Power Switch: 1 plug, 2 pins - G, Triangle with s above it

Reset Switch: 1 plug, 2 pins - G, Triangle with s above it

HDD LED: 1 plug, 2 pins - G, Triangle with s above it

Power LED -: 1 plug, 1 pin - G

Power LED +: 1 plug, 1 pin - G


My question is which way round do they go

Your help is much appreciated thanks


----------



## Widjaja (Jun 5, 2011)

I have a Foxconn Motherboard and the coloured wires go on the left (+) hand side while the white go on the right (-). 

Otherwise it's pretty easy to find which way they go.
Just plug in everything then power up the machine.
If the HDD and or PWR LEDs do not work switch them around.
It doesn't matter which way the PWR switch and RESET switch go.
Either way works just fine.

BTW don't bother about the G, as it's irrelevant although can be a concern for the new techie.

Usually G would stand for Ground or Earth wire but usually with a black wire.
But in this case it appears to be nothing of concern.


----------



## dom99 (Jun 5, 2011)

Why would the ground only be a concern for the new techie?


----------



## Widjaja (Jun 6, 2011)

dom99 said:


> Why would the ground only be a concern for the new techie?



Because like yourself they wouldn't be too sure what the symbol means, so it ends up being a concern.
That's the only reason


----------



## dom99 (Jun 8, 2011)

Hi

I have finished wiring it up, but am a little nervous about turning it on incase I have done it wrong.
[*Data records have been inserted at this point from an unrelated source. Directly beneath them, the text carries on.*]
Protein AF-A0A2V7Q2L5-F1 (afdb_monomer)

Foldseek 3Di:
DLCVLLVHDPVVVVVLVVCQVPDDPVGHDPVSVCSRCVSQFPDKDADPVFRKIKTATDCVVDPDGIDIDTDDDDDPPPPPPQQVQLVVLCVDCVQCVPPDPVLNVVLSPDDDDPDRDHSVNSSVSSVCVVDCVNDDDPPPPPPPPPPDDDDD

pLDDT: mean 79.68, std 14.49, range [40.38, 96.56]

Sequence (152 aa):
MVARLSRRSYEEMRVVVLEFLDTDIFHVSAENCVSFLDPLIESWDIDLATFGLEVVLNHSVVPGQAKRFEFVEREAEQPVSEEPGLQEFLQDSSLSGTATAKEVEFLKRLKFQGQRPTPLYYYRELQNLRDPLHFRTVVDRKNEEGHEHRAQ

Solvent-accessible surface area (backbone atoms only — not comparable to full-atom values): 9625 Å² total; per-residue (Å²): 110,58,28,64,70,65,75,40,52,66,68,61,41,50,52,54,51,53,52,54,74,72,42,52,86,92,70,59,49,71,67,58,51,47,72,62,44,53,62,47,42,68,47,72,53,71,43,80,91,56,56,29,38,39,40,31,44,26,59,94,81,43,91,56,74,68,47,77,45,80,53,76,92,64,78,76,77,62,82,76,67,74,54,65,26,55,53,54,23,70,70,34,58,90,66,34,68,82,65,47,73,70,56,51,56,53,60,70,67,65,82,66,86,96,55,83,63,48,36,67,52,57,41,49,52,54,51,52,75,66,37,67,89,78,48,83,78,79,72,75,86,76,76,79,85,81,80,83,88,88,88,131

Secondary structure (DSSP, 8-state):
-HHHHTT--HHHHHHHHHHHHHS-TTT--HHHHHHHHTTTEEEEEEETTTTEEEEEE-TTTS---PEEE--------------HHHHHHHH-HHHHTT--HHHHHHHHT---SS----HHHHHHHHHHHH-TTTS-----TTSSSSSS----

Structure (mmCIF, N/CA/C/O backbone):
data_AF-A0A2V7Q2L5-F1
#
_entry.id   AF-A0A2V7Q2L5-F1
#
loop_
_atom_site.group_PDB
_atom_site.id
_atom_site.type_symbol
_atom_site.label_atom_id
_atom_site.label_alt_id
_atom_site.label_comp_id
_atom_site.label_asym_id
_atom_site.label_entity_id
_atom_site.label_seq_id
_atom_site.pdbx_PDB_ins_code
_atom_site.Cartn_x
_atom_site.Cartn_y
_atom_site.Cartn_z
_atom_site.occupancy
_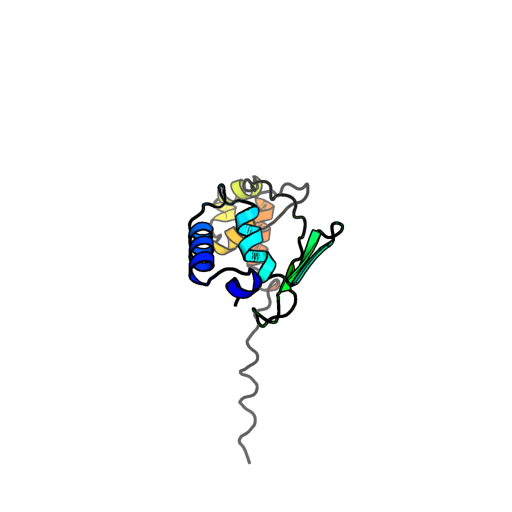atom_site.B_iso_or_equiv
_atom_site.auth_seq_id
_atom_site.auth_comp_id
_atom_site.auth_asym_id
_atom_site.auth_atom_id
_atom_site.pdbx_PDB_model_num
ATOM 1 N N . MET A 1 1 ? 29.882 -3.744 -23.129 1.00 60.84 1 MET A N 1
ATOM 2 C CA . MET A 1 1 ? 28.973 -4.578 -23.947 1.00 60.84 1 MET A CA 1
ATOM 3 C C . MET A 1 1 ? 27.867 -3.727 -24.551 1.00 60.84 1 MET A C 1
ATOM 5 O O . MET A 1 1 ? 27.806 -3.643 -25.766 1.00 60.84 1 MET A O 1
ATOM 9 N N . VAL A 1 2 ? 27.139 -2.976 -23.717 1.00 61.34 2 VAL A N 1
ATOM 10 C CA . VAL A 1 2 ? 26.141 -1.964 -24.119 1.00 61.34 2 VAL A CA 1
ATOM 11 C C . VAL A 1 2 ? 26.693 -0.957 -25.141 1.00 61.34 2 VAL A C 1
ATOM 13 O O . VAL A 1 2 ? 26.118 -0.807 -26.206 1.00 61.34 2 VAL A O 1
ATOM 16 N N . ALA A 1 3 ? 27.887 -0.391 -24.907 1.00 64.69 3 ALA A N 1
ATOM 17 C CA . ALA A 1 3 ? 28.544 0.524 -25.855 1.00 64.69 3 ALA A CA 1
ATOM 18 C C . ALA A 1 3 ? 28.677 -0.054 -27.283 1.00 64.69 3 ALA A C 1
ATOM 20 O O . ALA A 1 3 ? 28.402 0.628 -28.264 1.00 64.69 3 ALA A O 1
ATOM 21 N N . ARG A 1 4 ? 29.022 -1.347 -27.408 1.00 65.69 4 ARG A N 1
ATOM 22 C CA . ARG A 1 4 ? 29.149 -2.022 -28.712 1.00 65.69 4 ARG A CA 1
ATOM 23 C C . ARG A 1 4 ? 27.796 -2.215 -29.397 1.00 65.69 4 ARG A C 1
ATOM 25 O O . ARG A 1 4 ? 27.722 -2.072 -30.612 1.00 65.69 4 ARG A O 1
ATOM 32 N N . LEU A 1 5 ? 26.751 -2.518 -28.628 1.00 66.50 5 LEU A N 1
ATOM 33 C CA . LEU A 1 5 ? 25.382 -2.663 -29.133 1.00 66.50 5 LEU A CA 1
ATOM 34 C C . LEU A 1 5 ? 24.814 -1.319 -29.605 1.00 66.50 5 LEU A C 1
ATOM 36 O O . LEU A 1 5 ? 24.174 -1.260 -30.649 1.00 66.50 5 LEU A O 1
ATOM 40 N N . SER A 1 6 ? 25.164 -0.230 -28.920 1.00 67.88 6 SER A N 1
ATOM 41 C CA . SER A 1 6 ? 24.828 1.145 -29.310 1.00 67.88 6 SER A CA 1
ATOM 42 C C . SER A 1 6 ? 25.750 1.733 -30.389 1.00 67.88 6 SER A C 1
ATOM 44 O O . SER A 1 6 ? 25.614 2.908 -30.717 1.00 67.88 6 SER A O 1
ATOM 46 N N . ARG A 1 7 ? 26.712 0.960 -30.925 1.00 75.00 7 ARG A N 1
ATOM 47 C CA . ARG A 1 7 ? 27.757 1.416 -31.872 1.00 75.00 7 ARG A CA 1
ATOM 48 C C . ARG A 1 7 ? 28.567 2.632 -31.387 1.00 75.00 7 ARG A C 1
ATOM 50 O O . ARG A 1 7 ? 29.052 3.410 -32.203 1.00 75.00 7 ARG A O 1
ATOM 57 N N . ARG A 1 8 ? 28.728 2.788 -30.073 1.00 77.19 8 ARG A N 1
ATOM 58 C CA . ARG A 1 8 ? 29.510 3.856 -29.432 1.00 77.19 8 ARG A CA 1
ATOM 59 C C . ARG A 1 8 ? 30.800 3.305 -28.834 1.00 77.19 8 ARG A C 1
ATOM 61 O O . ARG A 1 8 ? 30.901 2.122 -28.486 1.00 77.19 8 ARG A O 1
ATOM 68 N N . SER A 1 9 ? 31.803 4.162 -28.693 1.00 82.06 9 SER A N 1
ATOM 69 C CA . SER A 1 9 ? 32.987 3.835 -27.904 1.00 82.06 9 SER A CA 1
ATOM 70 C C . SER A 1 9 ? 32.634 3.718 -26.416 1.00 82.06 9 SER A C 1
ATOM 72 O O . SER A 1 9 ? 31.589 4.178 -25.951 1.00 82.06 9 SER A O 1
ATOM 74 N N . TYR A 1 10 ? 33.509 3.067 -25.649 1.00 77.12 10 TYR A N 1
ATOM 75 C CA . TYR A 1 10 ? 33.313 2.925 -24.206 1.00 77.12 10 TYR A CA 1
ATOM 76 C C . TYR A 1 10 ? 33.289 4.283 -23.489 1.00 77.12 10 TYR A C 1
ATOM 78 O O . TYR A 1 10 ? 32.447 4.484 -22.619 1.00 77.12 10 TYR A O 1
ATOM 86 N N . GLU A 1 11 ? 34.161 5.214 -23.885 1.00 81.75 11 GLU A N 1
ATOM 87 C CA . GLU A 1 11 ? 34.223 6.552 -23.285 1.00 81.75 11 GLU A CA 1
ATOM 88 C C . GLU A 1 11 ? 32.964 7.370 -23.590 1.00 81.75 11 GLU A C 1
ATOM 90 O O . GLU A 1 11 ? 32.387 7.956 -22.679 1.00 81.75 11 GLU A O 1
ATOM 95 N N . GLU A 1 12 ? 32.467 7.337 -24.830 1.00 79.06 12 GLU A N 1
ATOM 96 C CA . GLU A 1 12 ? 31.212 8.013 -25.194 1.00 79.06 12 GLU A CA 1
ATOM 97 C C . GLU A 1 12 ? 30.021 7.444 -24.421 1.00 79.06 12 GLU A C 1
ATOM 99 O O . GLU A 1 12 ? 29.185 8.190 -23.920 1.00 79.06 12 GLU A O 1
ATOM 104 N N . MET A 1 13 ? 29.948 6.117 -24.281 1.00 79.00 13 MET A N 1
ATOM 105 C CA . MET A 1 13 ? 28.876 5.480 -23.518 1.00 79.00 13 MET A CA 1
ATOM 106 C C . MET A 1 13 ? 28.952 5.822 -22.029 1.00 79.00 13 MET A C 1
ATOM 108 O O . MET A 1 13 ? 27.931 6.016 -21.378 1.00 79.00 13 MET A O 1
ATOM 112 N N . ARG A 1 14 ? 30.165 5.908 -21.482 1.00 78.38 14 ARG A N 1
ATOM 113 C CA . ARG A 1 14 ? 30.391 6.270 -20.085 1.00 78.38 14 ARG A CA 1
ATOM 114 C C . ARG A 1 14 ? 29.935 7.699 -19.792 1.00 78.38 14 ARG A C 1
ATOM 116 O O . ARG A 1 14 ? 29.320 7.904 -18.752 1.00 78.38 14 ARG A O 1
ATOM 123 N N . VAL A 1 15 ? 30.198 8.652 -20.687 1.00 81.50 15 VAL A N 1
ATOM 124 C CA . VAL A 1 15 ? 29.710 10.037 -20.549 1.00 81.50 15 VAL A CA 1
ATOM 125 C C . VAL A 1 15 ? 28.182 10.062 -20.511 1.00 81.50 15 VAL A C 1
ATOM 127 O O . VAL A 1 15 ? 27.615 10.588 -19.564 1.00 81.50 15 VAL A O 1
ATOM 130 N N . VA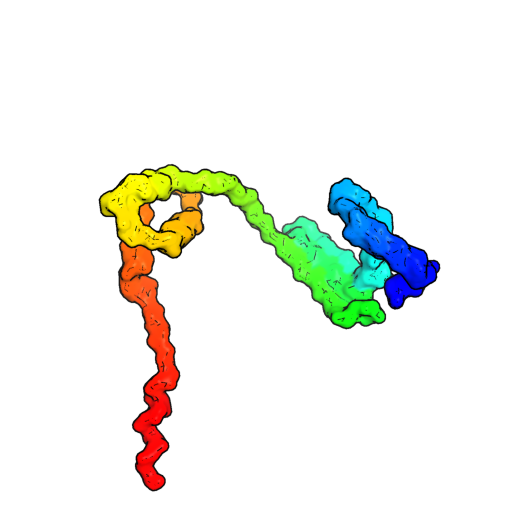L A 1 16 ? 27.527 9.376 -21.451 1.00 75.69 16 VAL A N 1
ATOM 131 C CA . VAL A 1 16 ? 26.055 9.311 -21.544 1.00 75.69 16 VAL A CA 1
ATOM 132 C C . VAL A 1 16 ? 25.420 8.709 -20.287 1.00 75.69 16 VAL A C 1
ATOM 134 O O . VAL A 1 16 ? 24.402 9.200 -19.812 1.00 75.69 16 VAL A O 1
ATOM 137 N N . VAL A 1 17 ? 26.015 7.652 -19.726 1.00 73.69 17 VAL A N 1
ATOM 138 C CA . VAL A 1 17 ? 25.506 7.013 -18.500 1.00 73.69 17 VAL A CA 1
ATOM 139 C C . VAL A 1 17 ? 25.680 7.913 -17.282 1.00 73.69 17 VAL A C 1
ATOM 141 O O . VAL A 1 17 ? 24.777 7.989 -16.457 1.00 73.69 17 VAL A O 1
ATOM 144 N N . LEU A 1 18 ? 26.828 8.578 -17.146 1.00 79.56 18 LEU A N 1
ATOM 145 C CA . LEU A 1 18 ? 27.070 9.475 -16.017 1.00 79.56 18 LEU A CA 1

If the wires are slightly wrong is there a risk of it blowing the motherboard?


----------



## dom99 (Jun 8, 2011)

Hi can i just have a reply about what is the worst that could happen? I am only concerned about the front IO like the power switch

ps 100th post!


----------



## cheesy999 (Jun 8, 2011)

dom99 said:


> Hi can i just have a reply about what is the worst that could happen? I am only concerned about the front IO like the power switch
> 
> ps 100th post!



nothing i can think off, the power like LED's won't be affected if you put them in the wrong plugs and the switches jut won't work

i accidently plugged my On light to the HDD connector and it worked like that for ages


----------



## dom99 (Jun 8, 2011)

Ah no! nothing is happening!

Monitor is on standby, some little orange light is on the motherboard, but no power up when I press the power button or reset button

What to do??


----------



## Arctucas (Jun 8, 2011)

dom99 said:


> Ah no! nothing is happening!
> 
> Monitor is on standby, some little orange light is on the motherboard, but no power up when I press the power button or reset button
> 
> What to do??



If you have and ohmmeter or other continuity tester, bug out each pair of wires  on the Dell harness and label them.

Then check the location of each pair in the motherboard header connector to ensure you place the correct new chassis harness pair on the motherboard header.

Or, you could always by a new motherboard and ditch that Dell P.O.S.


----------



## dom99 (Jun 8, 2011)

Is it worth experimenting with the wires in different places or is that not a good idea?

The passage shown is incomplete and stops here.